Stored data entries:
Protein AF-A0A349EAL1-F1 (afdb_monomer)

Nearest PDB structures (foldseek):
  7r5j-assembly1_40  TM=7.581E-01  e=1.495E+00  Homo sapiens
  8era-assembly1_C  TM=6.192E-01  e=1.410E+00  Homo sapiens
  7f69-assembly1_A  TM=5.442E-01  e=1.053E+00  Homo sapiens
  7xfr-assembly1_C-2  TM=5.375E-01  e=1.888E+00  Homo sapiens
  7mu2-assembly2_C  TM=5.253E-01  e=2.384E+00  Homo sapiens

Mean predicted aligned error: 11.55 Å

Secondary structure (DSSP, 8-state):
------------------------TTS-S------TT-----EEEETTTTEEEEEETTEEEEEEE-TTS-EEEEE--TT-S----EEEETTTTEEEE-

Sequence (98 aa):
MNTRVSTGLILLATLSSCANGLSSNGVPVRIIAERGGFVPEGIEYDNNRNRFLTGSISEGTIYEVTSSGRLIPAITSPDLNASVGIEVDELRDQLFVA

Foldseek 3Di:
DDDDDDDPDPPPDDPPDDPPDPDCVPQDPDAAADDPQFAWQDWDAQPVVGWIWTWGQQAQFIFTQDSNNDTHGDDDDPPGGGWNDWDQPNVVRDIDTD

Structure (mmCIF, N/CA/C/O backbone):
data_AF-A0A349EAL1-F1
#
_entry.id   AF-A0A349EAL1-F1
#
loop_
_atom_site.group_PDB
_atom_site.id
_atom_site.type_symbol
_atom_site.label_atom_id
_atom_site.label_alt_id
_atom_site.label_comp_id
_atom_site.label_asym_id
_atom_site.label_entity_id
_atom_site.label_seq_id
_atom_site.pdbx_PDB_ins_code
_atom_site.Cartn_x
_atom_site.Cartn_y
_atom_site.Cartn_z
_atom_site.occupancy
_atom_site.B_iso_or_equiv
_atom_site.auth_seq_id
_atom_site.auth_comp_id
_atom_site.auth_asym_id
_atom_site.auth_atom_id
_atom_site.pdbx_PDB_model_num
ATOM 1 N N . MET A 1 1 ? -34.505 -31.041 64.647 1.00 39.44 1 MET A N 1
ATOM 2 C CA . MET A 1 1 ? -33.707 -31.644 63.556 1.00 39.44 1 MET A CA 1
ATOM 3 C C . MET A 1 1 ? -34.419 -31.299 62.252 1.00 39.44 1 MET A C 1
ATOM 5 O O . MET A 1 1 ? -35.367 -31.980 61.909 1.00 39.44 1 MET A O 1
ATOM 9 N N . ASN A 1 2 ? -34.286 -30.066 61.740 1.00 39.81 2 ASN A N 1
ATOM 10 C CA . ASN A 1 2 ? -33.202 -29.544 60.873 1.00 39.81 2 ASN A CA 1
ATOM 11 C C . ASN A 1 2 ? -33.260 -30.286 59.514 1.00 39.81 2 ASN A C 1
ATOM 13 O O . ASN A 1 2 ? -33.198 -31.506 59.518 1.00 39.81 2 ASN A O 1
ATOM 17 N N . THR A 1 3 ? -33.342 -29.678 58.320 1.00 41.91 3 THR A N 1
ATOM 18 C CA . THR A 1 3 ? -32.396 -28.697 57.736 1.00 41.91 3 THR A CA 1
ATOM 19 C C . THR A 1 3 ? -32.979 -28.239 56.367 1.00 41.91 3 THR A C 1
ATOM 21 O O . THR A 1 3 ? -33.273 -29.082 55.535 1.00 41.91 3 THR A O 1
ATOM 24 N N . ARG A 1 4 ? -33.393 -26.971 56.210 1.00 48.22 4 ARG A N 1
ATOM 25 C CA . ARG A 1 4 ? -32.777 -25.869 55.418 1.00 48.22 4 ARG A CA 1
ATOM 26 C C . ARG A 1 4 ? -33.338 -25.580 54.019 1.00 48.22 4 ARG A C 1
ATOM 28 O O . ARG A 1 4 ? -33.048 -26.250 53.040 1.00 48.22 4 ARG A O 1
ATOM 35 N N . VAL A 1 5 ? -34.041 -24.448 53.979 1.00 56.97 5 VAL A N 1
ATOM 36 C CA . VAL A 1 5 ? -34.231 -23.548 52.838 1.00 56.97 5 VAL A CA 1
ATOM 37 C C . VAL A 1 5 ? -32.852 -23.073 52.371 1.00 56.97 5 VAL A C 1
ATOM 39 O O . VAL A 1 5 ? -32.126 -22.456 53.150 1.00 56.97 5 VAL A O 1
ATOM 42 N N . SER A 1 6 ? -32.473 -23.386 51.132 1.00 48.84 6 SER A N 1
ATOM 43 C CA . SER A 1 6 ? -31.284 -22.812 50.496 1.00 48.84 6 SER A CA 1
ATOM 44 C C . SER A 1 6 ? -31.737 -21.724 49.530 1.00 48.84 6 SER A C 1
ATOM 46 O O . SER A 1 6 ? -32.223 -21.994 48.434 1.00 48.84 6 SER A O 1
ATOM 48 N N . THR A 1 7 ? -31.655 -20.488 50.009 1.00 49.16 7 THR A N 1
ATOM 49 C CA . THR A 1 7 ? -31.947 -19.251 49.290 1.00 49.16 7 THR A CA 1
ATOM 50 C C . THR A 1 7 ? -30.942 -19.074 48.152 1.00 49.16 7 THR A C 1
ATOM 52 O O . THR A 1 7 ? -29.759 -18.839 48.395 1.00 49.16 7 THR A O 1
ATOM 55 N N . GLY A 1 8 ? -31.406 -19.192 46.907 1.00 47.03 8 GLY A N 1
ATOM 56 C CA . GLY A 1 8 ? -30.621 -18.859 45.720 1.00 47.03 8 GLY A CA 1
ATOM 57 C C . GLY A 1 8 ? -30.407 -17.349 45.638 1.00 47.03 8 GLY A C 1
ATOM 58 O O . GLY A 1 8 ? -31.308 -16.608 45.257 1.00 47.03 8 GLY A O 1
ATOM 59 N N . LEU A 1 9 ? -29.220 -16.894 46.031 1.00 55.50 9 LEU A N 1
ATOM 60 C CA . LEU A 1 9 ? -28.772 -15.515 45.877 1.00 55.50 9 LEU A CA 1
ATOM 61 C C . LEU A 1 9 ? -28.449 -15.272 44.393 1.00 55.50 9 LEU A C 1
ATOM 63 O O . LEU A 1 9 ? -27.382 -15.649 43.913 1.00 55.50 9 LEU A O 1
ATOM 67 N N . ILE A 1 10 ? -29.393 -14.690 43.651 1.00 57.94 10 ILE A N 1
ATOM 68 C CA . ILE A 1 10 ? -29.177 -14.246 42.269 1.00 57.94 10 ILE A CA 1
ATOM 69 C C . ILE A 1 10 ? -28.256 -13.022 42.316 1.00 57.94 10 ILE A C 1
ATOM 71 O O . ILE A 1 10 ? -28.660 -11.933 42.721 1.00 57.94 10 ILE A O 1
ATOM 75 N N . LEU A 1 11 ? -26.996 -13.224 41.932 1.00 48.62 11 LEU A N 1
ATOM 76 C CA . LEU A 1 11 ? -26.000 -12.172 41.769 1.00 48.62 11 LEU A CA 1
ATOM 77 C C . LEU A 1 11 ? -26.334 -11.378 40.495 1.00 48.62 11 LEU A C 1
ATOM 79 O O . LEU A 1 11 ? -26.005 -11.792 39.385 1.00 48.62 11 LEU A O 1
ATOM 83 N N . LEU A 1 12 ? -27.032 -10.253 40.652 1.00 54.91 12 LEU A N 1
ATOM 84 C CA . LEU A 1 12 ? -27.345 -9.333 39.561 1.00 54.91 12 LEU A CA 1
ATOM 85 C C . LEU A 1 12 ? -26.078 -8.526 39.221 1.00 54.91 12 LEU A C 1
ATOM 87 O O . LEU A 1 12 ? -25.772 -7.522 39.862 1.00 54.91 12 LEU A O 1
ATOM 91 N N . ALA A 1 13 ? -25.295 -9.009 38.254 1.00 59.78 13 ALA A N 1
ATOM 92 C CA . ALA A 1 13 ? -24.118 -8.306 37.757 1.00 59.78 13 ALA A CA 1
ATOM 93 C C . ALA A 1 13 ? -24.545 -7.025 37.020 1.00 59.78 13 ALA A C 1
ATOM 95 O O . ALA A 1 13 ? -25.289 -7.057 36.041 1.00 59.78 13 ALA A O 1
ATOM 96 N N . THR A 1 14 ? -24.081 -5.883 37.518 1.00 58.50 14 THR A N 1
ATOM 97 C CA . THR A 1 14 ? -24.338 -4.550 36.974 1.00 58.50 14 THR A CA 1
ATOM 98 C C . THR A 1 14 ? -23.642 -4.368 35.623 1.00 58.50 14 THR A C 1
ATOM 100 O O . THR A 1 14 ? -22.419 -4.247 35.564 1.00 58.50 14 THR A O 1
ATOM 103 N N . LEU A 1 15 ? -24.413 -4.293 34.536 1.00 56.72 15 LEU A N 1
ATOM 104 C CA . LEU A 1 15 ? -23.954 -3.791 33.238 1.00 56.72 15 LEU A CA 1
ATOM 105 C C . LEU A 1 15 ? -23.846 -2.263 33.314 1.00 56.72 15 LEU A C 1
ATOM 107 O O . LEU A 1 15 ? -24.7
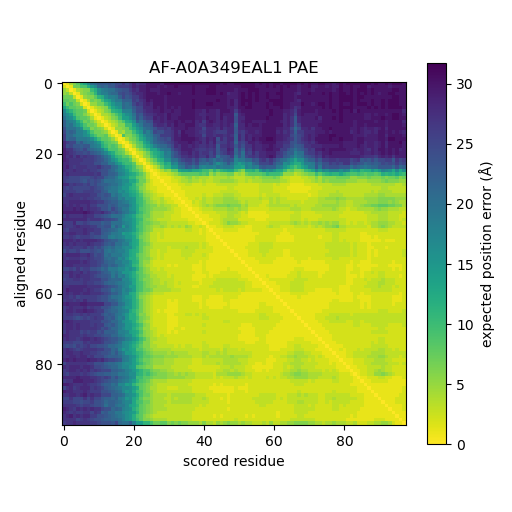70 -1.544 32.949 1
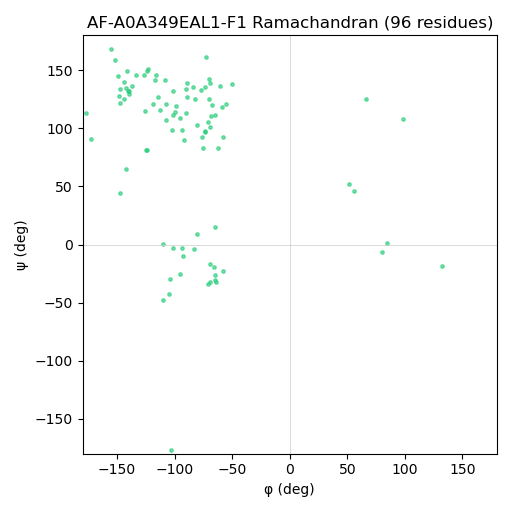.00 56.72 15 LEU A O 1
ATOM 111 N N . SER A 1 16 ? -22.728 -1.759 33.830 1.00 72.06 16 SER A N 1
ATOM 112 C CA . SER A 1 16 ? -22.422 -0.328 33.807 1.00 72.06 16 SER A CA 1
ATOM 113 C C . SER A 1 16 ? -21.074 -0.100 33.145 1.00 72.06 16 SER A C 1
ATOM 115 O O . SER A 1 16 ? -20.074 0.053 33.835 1.00 72.06 16 SER A O 1
ATOM 117 N N . SER A 1 17 ? -21.053 -0.088 31.809 1.00 61.03 17 SER A N 1
ATOM 118 C CA . SER A 1 17 ? -20.099 0.719 31.036 1.00 61.03 17 SER A CA 1
ATOM 119 C C . SER A 1 17 ? -20.420 0.684 29.539 1.00 61.03 17 SER A C 1
ATOM 121 O O . SER A 1 17 ? -19.923 -0.169 28.812 1.00 61.03 17 SER A O 1
ATOM 123 N N . CYS A 1 18 ? -21.232 1.626 29.059 1.00 61.00 18 CYS A N 1
ATOM 124 C CA . CYS A 1 18 ? -21.238 2.037 27.650 1.00 61.00 18 CYS A CA 1
ATOM 125 C C . CYS A 1 18 ? -21.466 3.552 27.581 1.00 61.00 18 CYS A C 1
ATOM 127 O O . CYS A 1 18 ? -22.500 4.021 27.122 1.00 61.00 18 CYS A O 1
ATOM 129 N N . ALA A 1 19 ? -20.517 4.327 28.101 1.00 58.00 19 ALA A N 1
ATOM 130 C CA . ALA A 1 19 ? -20.443 5.763 27.841 1.00 58.00 19 ALA A CA 1
ATOM 131 C C . ALA A 1 19 ? -18.980 6.225 27.830 1.00 58.00 19 ALA A C 1
ATOM 133 O O . ALA A 1 19 ? -18.630 7.248 28.409 1.00 58.00 19 ALA A O 1
ATOM 134 N N . ASN A 1 20 ? -18.106 5.458 27.176 1.00 58.47 20 ASN A N 1
ATOM 13
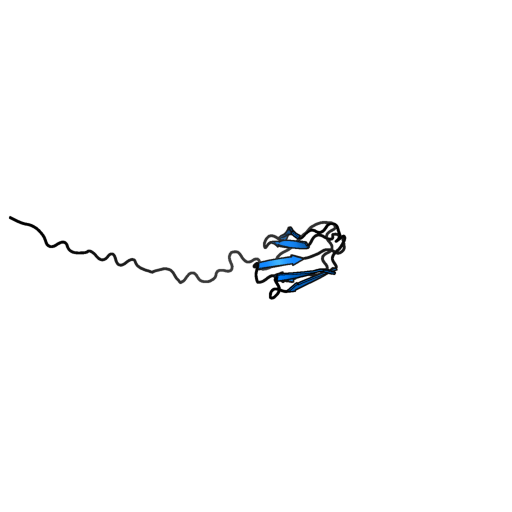5 C CA . ASN A 1 20 ? -16.830 6.012 26.748 1.00 58.47 20 ASN A CA 1
ATOM 136 C C . ASN A 1 20 ? -17.116 6.773 25.457 1.00 58.47 20 ASN A C 1
ATOM 138 O O . ASN A 1 20 ? -17.338 6.166 24.411 1.00 58.47 20 ASN A O 1
ATOM 142 N N . GLY A 1 21 ? -17.185 8.102 25.554 1.00 53.84 21 GLY A N 1
ATOM 143 C CA . GLY A 1 21 ? -17.163 8.957 24.375 1.00 53.84 21 GLY A CA 1
ATOM 144 C C . GLY A 1 21 ? -15.981 8.561 23.492 1.00 53.84 21 GLY A C 1
ATOM 145 O O . GLY A 1 21 ? -14.903 8.254 24.003 1.00 53.84 21 GLY A O 1
ATOM 146 N N . LEU A 1 22 ? -16.202 8.524 22.179 1.00 53.62 22 LEU A N 1
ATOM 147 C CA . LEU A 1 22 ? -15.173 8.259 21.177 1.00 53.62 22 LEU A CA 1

● **PROBLEM DETAILS**
In the entries above, find the line with "ATOM 35 N N" and the line with "ATOM 68 C CA", then set down exactly those two and every line between them, nothing else.

● **ANSWER FOR THE TASK**
ATOM 35 N N . VAL A 1 5 ? -34.041 -24.448 53.979 1.00 56.97 5 VAL A N 1
ATOM 36 C CA . VAL A 1 5 ? -34.231 -23.548 52.838 1.00 56.97 5 VAL A CA 1
ATOM 37 C C . VAL A 1 5 ? -32.852 -23.073 52.371 1.00 56.97 5 VAL A C 1
ATOM 39 O O . VAL A 1 5 ? -32.126 -22.456 53.150 1.00 56.97 5 VAL A O 1
ATOM 42 N N . SER A 1 6 ? -32.473 -23.386 51.132 1.00 48.84 6 SER A N 1
ATOM 43 C CA . SER A 1 6 ? -31.284 -22.812 50.496 1.00 48.84 6 SER A CA 1
ATOM 44 C C . SER A 1 6 ? -31.737 -21.724 49.530 1.00 48.84 6 SER A C 1
ATOM 46 O O . SER A 1 6 ? -32.223 -21.994 48.434 1.00 48.84 6 SER A O 1
ATOM 48 N N . THR A 1 7 ? -31.655 -20.488 50.009 1.00 49.16 7 THR A N 1
ATOM 49 C CA . THR A 1 7 ? -31.947 -19.251 49.290 1.00 49.16 7 THR A CA 1
ATOM 50 C C . THR A 1 7 ? -30.942 -19.074 48.152 1.00 49.16 7 THR A C 1
ATOM 52 O O . THR A 1 7 ? -29.759 -18.839 48.395 1.00 49.16 7 THR A O 1
ATOM 55 N N . GLY A 1 8 ? -31.406 -19.192 46.907 1.00 47.03 8 GLY A N 1
ATOM 56 C CA . GLY A 1 8 ? -30.621 -18.859 45.720 1.00 47.03 8 GLY A CA 1
ATOM 57 C C . GLY A 1 8 ? -30.407 -17.349 45.638 1.00 47.03 8 GLY A C 1
ATOM 58 O O . GLY A 1 8 ? -31.308 -16.608 45.257 1.00 47.03 8 GLY A O 1
ATOM 59 N N . LEU A 1 9 ? -29.220 -16.894 46.031 1.00 55.50 9 LEU A N 1
ATOM 60 C CA . LEU A 1 9 ? -28.772 -15.515 45.877 1.00 55.50 9 LEU A CA 1
ATOM 61 C C . LEU A 1 9 ? -28.449 -15.272 44.393 1.00 55.50 9 LEU A C 1
ATOM 63 O O . LEU A 1 9 ? -27.382 -15.649 43.913 1.00 55.50 9 LEU A O 1
ATOM 67 N N . ILE A 1 10 ? -29.393 -14.690 43.651 1.00 57.94 10 ILE A N 1
ATOM 68 C CA . ILE A 1 10 ? -29.177 -14.246 42.269 1.00 57.94 10 ILE A CA 1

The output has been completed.